Given information:

━━━━

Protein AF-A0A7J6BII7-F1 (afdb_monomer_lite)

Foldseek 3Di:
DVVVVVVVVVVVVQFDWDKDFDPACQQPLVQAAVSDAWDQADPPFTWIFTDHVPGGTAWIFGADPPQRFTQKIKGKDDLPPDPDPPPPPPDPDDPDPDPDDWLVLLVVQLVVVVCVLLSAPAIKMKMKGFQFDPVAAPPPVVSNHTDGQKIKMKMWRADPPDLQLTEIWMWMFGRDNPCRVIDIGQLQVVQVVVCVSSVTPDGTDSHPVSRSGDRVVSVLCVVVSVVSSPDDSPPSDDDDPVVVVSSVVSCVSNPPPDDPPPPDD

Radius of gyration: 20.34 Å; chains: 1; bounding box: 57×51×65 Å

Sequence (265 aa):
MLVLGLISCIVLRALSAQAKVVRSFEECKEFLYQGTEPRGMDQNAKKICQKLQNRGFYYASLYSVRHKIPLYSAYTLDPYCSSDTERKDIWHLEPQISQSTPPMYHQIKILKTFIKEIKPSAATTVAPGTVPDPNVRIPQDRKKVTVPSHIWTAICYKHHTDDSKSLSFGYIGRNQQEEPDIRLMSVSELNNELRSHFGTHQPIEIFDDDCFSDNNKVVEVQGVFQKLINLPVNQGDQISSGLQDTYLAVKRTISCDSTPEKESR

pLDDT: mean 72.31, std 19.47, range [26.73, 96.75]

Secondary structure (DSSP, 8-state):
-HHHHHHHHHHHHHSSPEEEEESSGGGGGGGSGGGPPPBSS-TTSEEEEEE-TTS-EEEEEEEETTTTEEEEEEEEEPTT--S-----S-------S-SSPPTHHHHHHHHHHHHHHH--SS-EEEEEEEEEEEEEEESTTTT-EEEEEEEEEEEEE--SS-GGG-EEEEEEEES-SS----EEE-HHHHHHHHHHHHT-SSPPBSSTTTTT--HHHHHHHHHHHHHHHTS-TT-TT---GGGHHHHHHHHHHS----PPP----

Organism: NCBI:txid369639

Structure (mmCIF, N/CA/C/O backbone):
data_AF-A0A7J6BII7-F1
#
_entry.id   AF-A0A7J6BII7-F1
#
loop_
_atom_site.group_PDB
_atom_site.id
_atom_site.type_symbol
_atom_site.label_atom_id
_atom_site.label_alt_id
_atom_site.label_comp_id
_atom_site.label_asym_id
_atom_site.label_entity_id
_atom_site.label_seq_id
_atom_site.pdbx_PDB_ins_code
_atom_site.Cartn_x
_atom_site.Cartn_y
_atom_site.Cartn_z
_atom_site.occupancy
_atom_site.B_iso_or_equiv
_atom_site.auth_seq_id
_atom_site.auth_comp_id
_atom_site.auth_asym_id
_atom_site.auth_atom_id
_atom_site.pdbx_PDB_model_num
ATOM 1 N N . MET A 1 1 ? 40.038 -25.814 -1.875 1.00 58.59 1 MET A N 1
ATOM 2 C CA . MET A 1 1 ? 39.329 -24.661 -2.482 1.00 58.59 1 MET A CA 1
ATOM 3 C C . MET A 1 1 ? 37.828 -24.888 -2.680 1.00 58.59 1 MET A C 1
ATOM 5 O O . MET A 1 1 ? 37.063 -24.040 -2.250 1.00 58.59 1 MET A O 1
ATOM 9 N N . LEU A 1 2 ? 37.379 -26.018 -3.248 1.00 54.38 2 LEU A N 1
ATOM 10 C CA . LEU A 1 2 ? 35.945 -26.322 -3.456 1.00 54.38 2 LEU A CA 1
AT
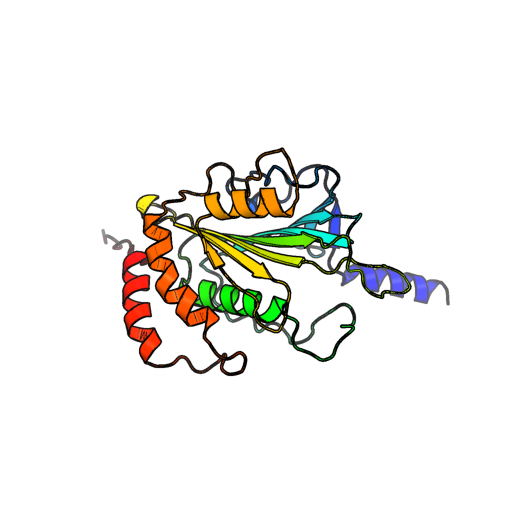OM 11 C C . LEU A 1 2 ? 35.113 -26.435 -2.162 1.00 54.38 2 LEU A C 1
ATOM 13 O O . LEU A 1 2 ? 33.999 -25.927 -2.102 1.00 54.38 2 LEU A O 1
ATOM 17 N N . VAL A 1 3 ? 35.670 -27.043 -1.109 1.00 60.97 3 VAL A N 1
ATOM 18 C CA . VAL A 1 3 ? 34.971 -27.241 0.178 1.00 60.97 3 VAL A CA 1
ATOM 19 C C . VAL A 1 3 ? 34.726 -25.913 0.909 1.00 60.97 3 VAL A C 1
ATOM 21 O O . VAL A 1 3 ? 33.630 -25.676 1.403 1.00 60.97 3 VAL A O 1
ATOM 24 N N . LEU A 1 4 ? 35.704 -25.000 0.896 1.00 56.06 4 LEU A N 1
ATOM 25 C CA . LEU A 1 4 ? 35.567 -23.646 1.453 1.00 56.06 4 LEU A CA 1
ATOM 26 C C . LEU A 1 4 ? 34.547 -22.797 0.673 1.00 56.06 4 LEU A C 1
ATOM 28 O O . LEU A 1 4 ? 33.782 -22.055 1.284 1.00 56.06 4 LEU A O 1
ATOM 32 N N . GLY A 1 5 ? 34.482 -22.953 -0.655 1.00 60.50 5 GLY A N 1
ATOM 33 C CA . GLY A 1 5 ? 33.463 -22.307 -1.491 1.00 60.50 5 GLY A CA 1
ATOM 34 C C . GLY A 1 5 ? 32.044 -22.824 -1.222 1.00 60.50 5 GLY A C 1
ATOM 35 O O . GLY A 1 5 ? 31.111 -22.032 -1.125 1.00 60.50 5 GLY A O 1
ATOM 36 N N . LEU A 1 6 ? 31.879 -24.136 -1.023 1.00 58.62 6 LEU A N 1
ATOM 37 C CA . LEU A 1 6 ? 30.595 -24.744 -0.651 1.00 58.62 6 LEU A CA 1
ATOM 38 C C . LEU A 1 6 ? 30.128 -24.294 0.738 1.00 58.62 6 LEU A C 1
ATOM 40 O O . LEU A 1 6 ? 28.970 -23.914 0.893 1.00 58.62 6 LEU A O 1
ATOM 44 N N . ILE A 1 7 ? 31.027 -24.265 1.727 1.00 60.72 7 ILE A N 1
ATOM 45 C CA . ILE A 1 7 ? 30.712 -23.788 3.081 1.00 60.72 7 ILE A CA 1
ATOM 46 C C . ILE A 1 7 ? 30.350 -22.295 3.052 1.00 60.72 7 ILE A C 1
ATOM 48 O O . ILE A 1 7 ? 29.353 -21.904 3.652 1.00 60.72 7 ILE A O 1
ATOM 52 N N . SER A 1 8 ? 31.077 -21.472 2.288 1.00 61.69 8 SER A N 1
ATOM 53 C CA . SER A 1 8 ? 30.753 -20.050 2.106 1.00 61.69 8 SER A CA 1
ATOM 54 C C . SER A 1 8 ? 29.361 -19.843 1.489 1.00 61.69 8 SER A C 1
ATOM 56 O O . SER A 1 8 ? 28.566 -19.072 2.026 1.00 61.69 8 SER A O 1
ATOM 58 N N . CYS A 1 9 ? 29.007 -20.587 0.434 1.00 55.38 9 CYS A N 1
ATOM 59 C CA . CYS A 1 9 ? 27.681 -20.525 -0.195 1.00 55.38 9 CYS A CA 1
ATOM 60 C C . CYS A 1 9 ? 26.541 -20.978 0.734 1.00 55.38 9 CYS A C 1
ATOM 62 O O . CYS A 1 9 ? 25.441 -20.426 0.673 1.00 55.38 9 CYS A O 1
ATOM 64 N N . ILE A 1 10 ? 26.785 -21.968 1.597 1.00 59.72 10 ILE A N 1
ATOM 65 C CA . ILE A 1 10 ? 25.805 -22.447 2.583 1.00 59.72 10 ILE A CA 1
ATOM 66 C C . ILE A 1 10 ? 25.608 -21.404 3.694 1.00 59.72 10 ILE A C 1
ATOM 68 O O . ILE A 1 10 ? 24.469 -21.102 4.049 1.00 59.72 10 ILE A O 1
ATOM 72 N N . VAL A 1 11 ? 26.687 -20.788 4.186 1.00 57.72 11 VAL A N 1
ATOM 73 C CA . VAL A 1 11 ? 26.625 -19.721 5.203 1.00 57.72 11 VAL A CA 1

━━━━

Goal of the exercise: Quote the line that contains "ATOM 72 N N" and each line after it through the end of the data, exactly, leaving out everything else.

Written reply:
ATOM 72 N N . VAL A 1 11 ? 26.687 -20.788 4.186 1.00 57.72 11 VAL A N 1
ATOM 73 C CA . VAL A 1 11 ? 26.625 -19.721 5.203 1.00 57.72 11 VAL A CA 1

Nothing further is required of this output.